直到再也跑不動了,他就地在草皮上躺下,眼睛一眨不眨望著澄澈的天空,一邊傻笑,一邊流淚……
一瞬之間,04年之後發生的一點一滴,海潮一樣在他的腦海裡奔湧起來。
與楊可非相戀。被莫玉朝痛打。父親欠債自殺。與楊可非分開。祖父母相繼去世。母親確診癌細胞轉移……種種……
10年來,秦淵並沒有流過一滴淚。他甚至以為自己的感情已經消失了。
然而這一刻,當他經曆了一切潮起潮落,艱難困頓……然後又奇跡般回到2004年,他累計壓抑了快10年的情緒一瞬間居然找到了閘口,浪濤奔湧,傾瀉而出……
他不想知道為什麼會發生這樣的事。更不願意去追尋真實虛幻……如果這隻是黃粱一夢,那就讓我醉在裡麵,死在裡麵吧。秦淵在心裡吼叫著。
心裡這樣想著,他嘴裡也情不自禁喊了出來:“啊……讓我死了吧……讓我死了吧……”
“喂喂……快告訴姐姐,又是哪個美女給你表白了,把你高興成這樣?”一個輕柔的嗓音在秦淵耳邊響起。秦淵猛的翻身站起來,然後呆住。
是她!那柔軟細密的長發,白皙光潔的肌膚,灌蜜的酒窩,彎成月牙的眉眼……10年了,他沒有一刻不想念,沒有一刻敢想念……
楊可非。他在心裡一遍一遍默念這個名字。
而此時,這個名字的主人居然奇跡般俏立眼前。
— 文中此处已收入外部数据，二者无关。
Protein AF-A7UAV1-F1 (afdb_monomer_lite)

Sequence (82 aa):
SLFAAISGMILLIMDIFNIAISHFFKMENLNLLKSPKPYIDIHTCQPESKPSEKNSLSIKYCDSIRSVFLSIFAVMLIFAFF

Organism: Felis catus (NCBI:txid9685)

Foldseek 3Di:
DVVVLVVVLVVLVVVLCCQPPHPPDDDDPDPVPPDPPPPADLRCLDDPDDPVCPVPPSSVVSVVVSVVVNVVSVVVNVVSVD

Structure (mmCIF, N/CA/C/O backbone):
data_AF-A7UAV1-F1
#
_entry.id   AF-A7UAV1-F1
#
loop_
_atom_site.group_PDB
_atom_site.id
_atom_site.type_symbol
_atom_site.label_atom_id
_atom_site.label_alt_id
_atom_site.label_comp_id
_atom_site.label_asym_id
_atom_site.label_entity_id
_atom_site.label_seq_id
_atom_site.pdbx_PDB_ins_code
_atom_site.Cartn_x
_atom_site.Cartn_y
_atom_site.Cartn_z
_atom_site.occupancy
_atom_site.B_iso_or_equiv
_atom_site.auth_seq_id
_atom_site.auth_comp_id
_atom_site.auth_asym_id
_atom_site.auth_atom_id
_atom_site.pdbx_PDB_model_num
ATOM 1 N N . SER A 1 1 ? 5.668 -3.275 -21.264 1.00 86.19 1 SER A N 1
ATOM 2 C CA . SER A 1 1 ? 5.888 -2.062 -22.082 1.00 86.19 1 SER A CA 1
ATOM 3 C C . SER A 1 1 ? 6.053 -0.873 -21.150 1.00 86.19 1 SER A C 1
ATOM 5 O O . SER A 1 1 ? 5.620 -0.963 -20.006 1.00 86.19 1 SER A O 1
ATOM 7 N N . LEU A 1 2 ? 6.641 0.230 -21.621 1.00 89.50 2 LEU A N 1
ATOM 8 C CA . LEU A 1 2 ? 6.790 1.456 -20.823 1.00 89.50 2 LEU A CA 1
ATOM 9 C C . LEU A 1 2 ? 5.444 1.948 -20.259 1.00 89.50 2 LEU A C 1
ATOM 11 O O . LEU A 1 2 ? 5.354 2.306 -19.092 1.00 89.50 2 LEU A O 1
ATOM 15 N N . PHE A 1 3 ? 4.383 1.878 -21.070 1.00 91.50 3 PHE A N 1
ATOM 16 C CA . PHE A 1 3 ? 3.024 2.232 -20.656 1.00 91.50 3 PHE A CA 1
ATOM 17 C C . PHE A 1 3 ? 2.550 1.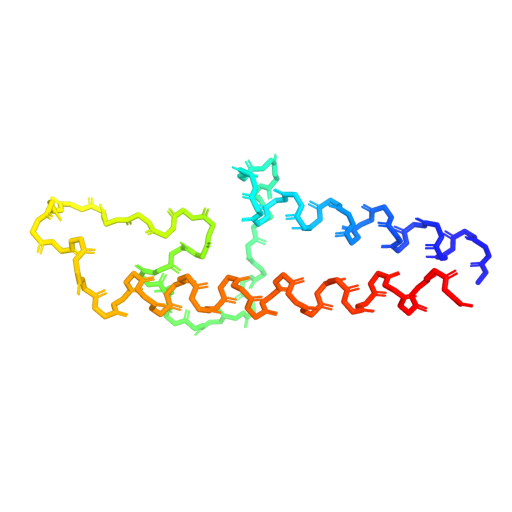435 -19.431 1.00 91.50 3 PHE A C 1
ATOM 19 O O . PHE A 1 3 ? 2.106 2.038 -18.463 1.00 91.50 3 PHE A O 1
ATOM 26 N N . ALA A 1 4 ? 2.706 0.104 -19.443 1.00 91.12 4 ALA A N 1
ATOM 27 C CA . ALA A 1 4 ? 2.269 -0.756 -18.342 1.00 91.12 4 ALA A CA 1
ATOM 28 C C . ALA A 1 4 ? 3.041 -0.489 -17.036 1.00 91.12 4 ALA A C 1
ATOM 30 O O . ALA A 1 4 ? 2.454 -0.525 -15.956 1.00 91.12 4 ALA A O 1
ATOM 31 N N . ALA A 1 5 ? 4.342 -0.195 -17.139 1.00 88.38 5 ALA A N 1
ATOM 32 C CA . ALA A 1 5 ? 5.172 0.143 -15.985 1.00 88.38 5 ALA A CA 1
ATOM 33 C C . ALA A 1 5 ? 4.723 1.470 -15.353 1.00 88.38 5 ALA A C 1
ATOM 35 O O . ALA A 1 5 ? 4.450 1.526 -14.157 1.00 88.38 5 ALA A O 1
ATOM 36 N N . ILE A 1 6 ? 4.543 2.516 -16.169 1.00 91.19 6 ILE A N 1
ATOM 37 C CA . ILE A 1 6 ? 4.083 3.829 -15.695 1.00 91.19 6 ILE A CA 1
ATOM 38 C C . ILE A 1 6 ? 2.671 3.735 -15.106 1.00 91.19 6 ILE A C 1
ATOM 40 O O . ILE A 1 6 ? 2.422 4.270 -14.027 1.00 91.19 6 ILE A O 1
ATOM 44 N N . SER A 1 7 ? 1.747 3.029 -15.768 1.00 93.19 7 SER A N 1
ATOM 45 C CA . SER A 1 7 ? 0.392 2.852 -15.237 1.00 93.19 7 SER A CA 1
ATOM 46 C C . SER A 1 7 ? 0.391 2.076 -13.920 1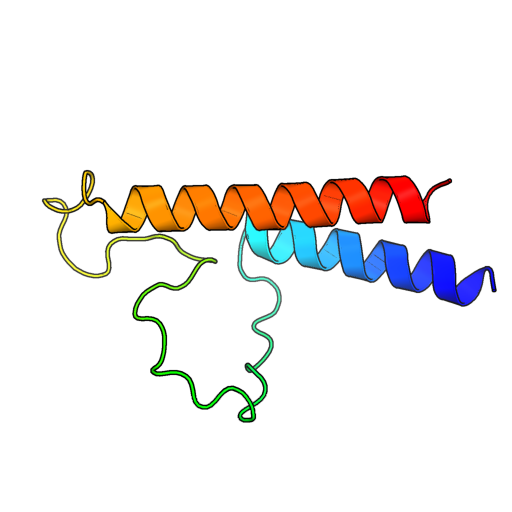.00 93.19 7 SER A C 1
ATOM 48 O O . SER A 1 7 ? -0.323 2.455 -12.998 1.00 93.19 7 SER A O 1
ATOM 50 N N . GLY A 1 8 ? 1.216 1.027 -13.803 1.00 90.06 8 GLY A N 1
ATOM 51 C CA . GLY A 1 8 ? 1.351 0.246 -12.572 1.00 90.06 8 GLY A CA 1
ATOM 52 C C . GLY A 1 8 ? 1.867 1.089 -11.406 1.00 90.06 8 GLY A C 1
ATOM 53 O O . GLY A 1 8 ? 1.328 1.011 -10.306 1.00 90.06 8 GLY A O 1
ATOM 54 N N . MET A 1 9 ? 2.839 1.964 -11.664 1.00 91.00 9 MET A N 1
ATOM 55 C CA . MET A 1 9 ? 3.358 2.893 -10.659 1.00 91.00 9 MET A CA 1
ATOM 56 C C . MET A 1 9 ? 2.324 3.878 -10.151 1.00 91.00 9 MET A C 1
ATOM 58 O O . MET A 1 9 ? 2.206 4.082 -8.945 1.00 91.00 9 MET A O 1
ATOM 62 N N . ILE A 1 10 ? 1.565 4.483 -11.063 1.00 90.94 10 ILE A N 1
ATOM 63 C CA . ILE A 1 10 ? 0.527 5.448 -10.699 1.00 90.94 10 ILE A CA 1
ATOM 64 C C . ILE A 1 10 ? -0.527 4.776 -9.812 1.00 90.94 10 ILE A C 1
ATOM 66 O O . ILE A 1 10 ? -0.923 5.352 -8.799 1.00 90.94 10 ILE A O 1
ATOM 70 N N . LEU A 1 11 ? -0.933 3.547 -10.150 1.00 90.12 11 LEU A N 1
ATOM 71 C CA . LEU A 1 11 ? -1.883 2.771 -9.352 1.00 90.12 11 LEU A CA 1
ATOM 72 C C . LEU A 1 11 ? -1.322 2.422 -7.965 1.00 90.12 11 LEU A C 1
ATOM 74 O O . LEU A 1 11 ? -1.993 2.671 -6.970 1.00 90.12 11 LEU A O 1
ATOM 78 N N . LEU A 1 12 ? -0.074 1.949 -7.876 1.00 89.44 12 LEU A N 1
ATOM 79 C CA . LEU A 1 12 ? 0.570 1.632 -6.593 1.00 89.44 12 LEU A CA 1
ATOM 80 C C . LEU A 1 12 ? 0.683 2.855 -5.676 1.00 89.44 12 LEU A C 1
ATOM 82 O O . LEU A 1 12 ? 0.410 2.768 -4.479 1.00 89.44 12 LEU A O 1
ATOM 86 N N . ILE A 1 13 ? 1.063 4.007 -6.230 1.00 87.81 13 ILE A N 1
ATOM 87 C CA . ILE A 1 13 ? 1.143 5.264 -5.479 1.00 87.81 13 ILE A CA 1
ATOM 88 C C . ILE A 1 13 ? -0.248 5.671 -4.979 1.00 87.81 13 ILE A C 1
ATOM 90 O O . ILE A 1 13 ? -0.399 6.050 -3.816 1.00 87.81 13 ILE A O 1
ATOM 94 N N . MET A 1 14 ? -1.270 5.562 -5.832 1.00 87.25 14 MET A N 1
ATOM 95 C CA . MET A 1 14 ? -2.657 5.848 -5.465 1.00 87.25 14 MET A CA 1
ATOM 96 C C . MET A 1 14 ? -3.137 4.943 -4.319 1.00 87.25 14 MET A C 1
ATOM 98 O O . MET A 1 14 ? -3.711 5.448 -3.352 1.00 87.25 14 MET A O 1
ATOM 102 N N . ASP A 1 15 ? -2.848 3.642 -4.378 1.00 83.69 15 ASP A N 1
ATOM 103 C CA . ASP A 1 15 ? -3.231 2.667 -3.351 1.00 83.69 15 ASP A CA 1
ATOM 104 C C . ASP A 1 15 ? -2.530 2.926 -2.007 1.00 83.69 15 ASP A C 1
ATOM 106 O O . ASP A 1 15 ? -3.167 2.866 -0.950 1.00 83.69 15 ASP A O 1
ATOM 110 N N . ILE A 1 16 ? -1.243 3.298 -2.025 1.00 85.62 16 ILE A N 1
ATOM 111 C CA . ILE A 1 16 ? -0.497 3.700 -0.820 1.00 85.62 16 ILE A CA 1
ATOM 112 C C . ILE A 1 16 ? -1.170 4.897 -0.147 1.00 85.62 16 ILE A C 1
ATOM 114 O O . ILE A 1 16 ? -1.414 4.867 1.061 1.00 85.62 16 ILE A O 1
ATOM 118 N N . PHE A 1 17 ? -1.507 5.942 -0.908 1.00 82.69 17 PHE A N 1
ATOM 119 C CA . PHE A 1 17 ? -2.166 7.124 -0.351 1.00 82.69 17 PHE A CA 1
ATOM 120 C C . PHE A 1 17 ? -3.567 6.819 0.190 1.00 82.69 17 PHE A C 1
ATOM 122 O O . PHE A 1 17 ? -3.932 7.345 1.247 1.00 82.69 17 PHE A O 1
ATOM 129 N N . ASN A 1 18 ? -4.310 5.934 -0.480 1.00 81.12 18 ASN A N 1
ATOM 130 C CA . ASN A 1 18 ? -5.654 5.516 -0.078 1.00 81.12 18 ASN A CA 1
ATOM 131 C C . ASN A 1 18 ? -5.665 4.743 1.256 1.00 81.12 18 ASN A C 1
ATOM 133 O O . ASN A 1 18 ? -6.643 4.783 2.003 1.00 81.12 18 ASN A O 1
ATOM 137 N N . ILE A 1 19 ? -4.571 4.042 1.575 1.00 77.50 19 ILE A N 1
ATOM 138 C CA . ILE A 1 19 ? -4.391 3.361 2.865 1.00 77.50 19 ILE A CA 1
ATOM 139 C C . ILE A 1 19 ? -3.752 4.284 3.910 1.00 77.50 19 ILE A C 1
ATOM 141 O O . ILE A 1 19 ? -4.111 4.200 5.082 1.00 77.50 19 ILE A O 1
ATOM 145 N N . ALA A 1 20 ? -2.795 5.144 3.548 1.00 71.88 20 ALA A N 1
ATOM 146 C CA . ALA A 1 20 ? -1.973 5.899 4.503 1.00 71.88 20 ALA A CA 1
ATOM 147 C C . ALA A 1 20 ? -2.590 7.225 4.987 1.00 71.88 20 ALA A C 1
ATOM 149 O O . ALA A 1 20 ? -2.426 7.569 6.157 1.00 71.88 20 ALA A O 1
ATOM 150 N N . ILE A 1 21 ? -3.278 7.978 4.126 1.00 68.00 21 ILE A N 1
ATOM 151 C CA . ILE A 1 21 ? -3.721 9.344 4.461 1.00 68.00 21 ILE A CA 1
ATOM 152 C C . ILE A 1 21 ? -5.227 9.394 4.703 1.00 68.00 21 ILE A C 1
ATOM 154 O O . ILE A 1 21 ? -5.664 9.862 5.751 1.00 68.00 21 ILE A O 1
ATOM 158 N N . SER A 1 22 ? -6.020 8.941 3.735 1.00 60.50 22 SER A N 1
ATOM 159 C CA . SER A 1 22 ? -7.482 8.959 3.796 1.00 60.50 22 SER A CA 1
ATOM 160 C C . SER A 1 22 ? -8.057 8.171 2.619 1.00 60.50 22 SER A C 1
ATOM 162 O O . SER A 1 22 ? -7.404 8.056 1.582 1.00 60.50 22 SER A O 1
ATOM 164 N N . HIS A 1 23 ? -9.289 7.678 2.769 1.00 59.00 23 HIS A N 1
ATOM 165 C CA . HIS A 1 23 ? -10.078 7.023 1.716 1.00 59.00 23 HIS A CA 1
ATOM 166 C C . HIS A 1 23 ? -10.402 8.036 0.599 1.00 59.00 23 HIS A C 1
ATOM 168 O O . HIS A 1 23 ? -11.434 8.704 0.630 1.00 59.00 23 HIS A O 1
ATOM 174 N N . PHE A 1 24 ? -9.502 8.211 -0.371 1.00 52.50 24 PHE A N 1
ATOM 175 C CA . PHE A 1 24 ? -9.734 9.065 -1.544 1.00 52.50 24 PHE A CA 1
ATOM 176 C C . PHE A 1 24 ? -10.651 8.377 -2.561 1.00 52.50 24 PHE A C 1
ATOM 178 O O . PHE A 1 24 ? -11.470 9.039 -3.196 1.00 52.50 24 PHE A O 1
ATOM 185 N N . PHE A 1 25 ? -10.548 7.051 -2.687 1.00 55.22 25 PHE A N 1
ATOM 186 C CA . PHE A 1 25 ? -11.411 6.237 -3.540 1.00 55.22 25 PHE A CA 1
ATOM 187 C C . PHE A 1 25 ? -11.886 4.999 -2.784 1.00 55.22 25 PHE A C 1
ATOM 189 O O . PHE A 1 25 ? -11.138 4.039 -2.577 1.00 55.22 25 PHE A O 1
ATOM 196 N N . LYS A 1 26 ? -13.174 4.991 -2.426 1.00 58.06 26 LYS A N 1
ATOM 197 C CA . LYS A 1 26 ? -13.846 3.798 -1.918 1.00 58.06 26 LYS A CA 1
ATOM 198 C C . LYS A 1 26 ? -14.174 2.876 -3.089 1.00 58.06 26 LYS A C 1
ATOM 200 O O . LYS A 1 26 ? -15.236 2.988 -3.694 1.00 58.06 26 LYS A O 1
ATOM 205 N N . MET A 1 27 ? -13.247 1.981 -3.417 1.00 57.97 27 MET A N 1
ATOM 206 C CA . MET A 1 27 ? -13.529 0.857 -4.310 1.00 57.97 27 MET A CA 1
ATOM 207 C C . MET A 1 27 ? -14.565 -0.046 -3.629 1.00 57.97 27 MET A C 1
ATOM 209 O O . MET A 1 27 ? -14.361 -0.489 -2.496 1.00 57.97 27 MET A O 1
ATOM 213 N N . GLU A 1 28 ? -15.700 -0.288 -4.289 1.00 51.97 28 GLU A N 1
ATOM 214 C CA . GLU A 1 28 ? -16.652 -1.290 -3.817 1.00 51.97 28 GLU A CA 1
ATOM 215 C C . GLU A 1 28 ? -15.955 -2.649 -3.863 1.00 51.97 28 GLU A C 1
ATOM 217 O O . GLU A 1 28 ? -15.423 -3.058 -4.897 1.00 51.97 28 GLU A O 1
ATOM 222 N N . ASN A 1 29 ? -15.887 -3.320 -2.713 1.00 56.50 29 ASN A N 1
ATOM 223 C CA . ASN A 1 29 ? -15.252 -4.625 -2.640 1.00 56.50 29 ASN A CA 1
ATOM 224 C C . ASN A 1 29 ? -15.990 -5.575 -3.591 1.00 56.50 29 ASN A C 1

秦淵心潮劇烈起伏,再也控製不住,一把將她摟在懷中。
“喂喂!有老師啊,快滾快滾……”女孩纖細的手掌慌忙要將他推開,秦淵卻不為所動,越摟越緊。感受著她的體溫,她的氣息,似乎隻有將兩個人揉在一起,才能心安。
女孩沒辦法,隻有伸手在秦淵腰上的軟肉用力一扭,秦淵吃痛,這才退開。卻也沒退兩步,隻是看著她傻笑。
女孩瞪了他一眼,哼道:“還不快點老實交代,什麼事情這麼興奮?”
秦淵傻笑道:“看到你就高興。”
女孩扭頭就走:“跟你很熟嗎?”
秦淵心裡一突,腦袋迅速冷卻,心道:“如果是04年11月,那豈不是跟她還不太熟?完了!”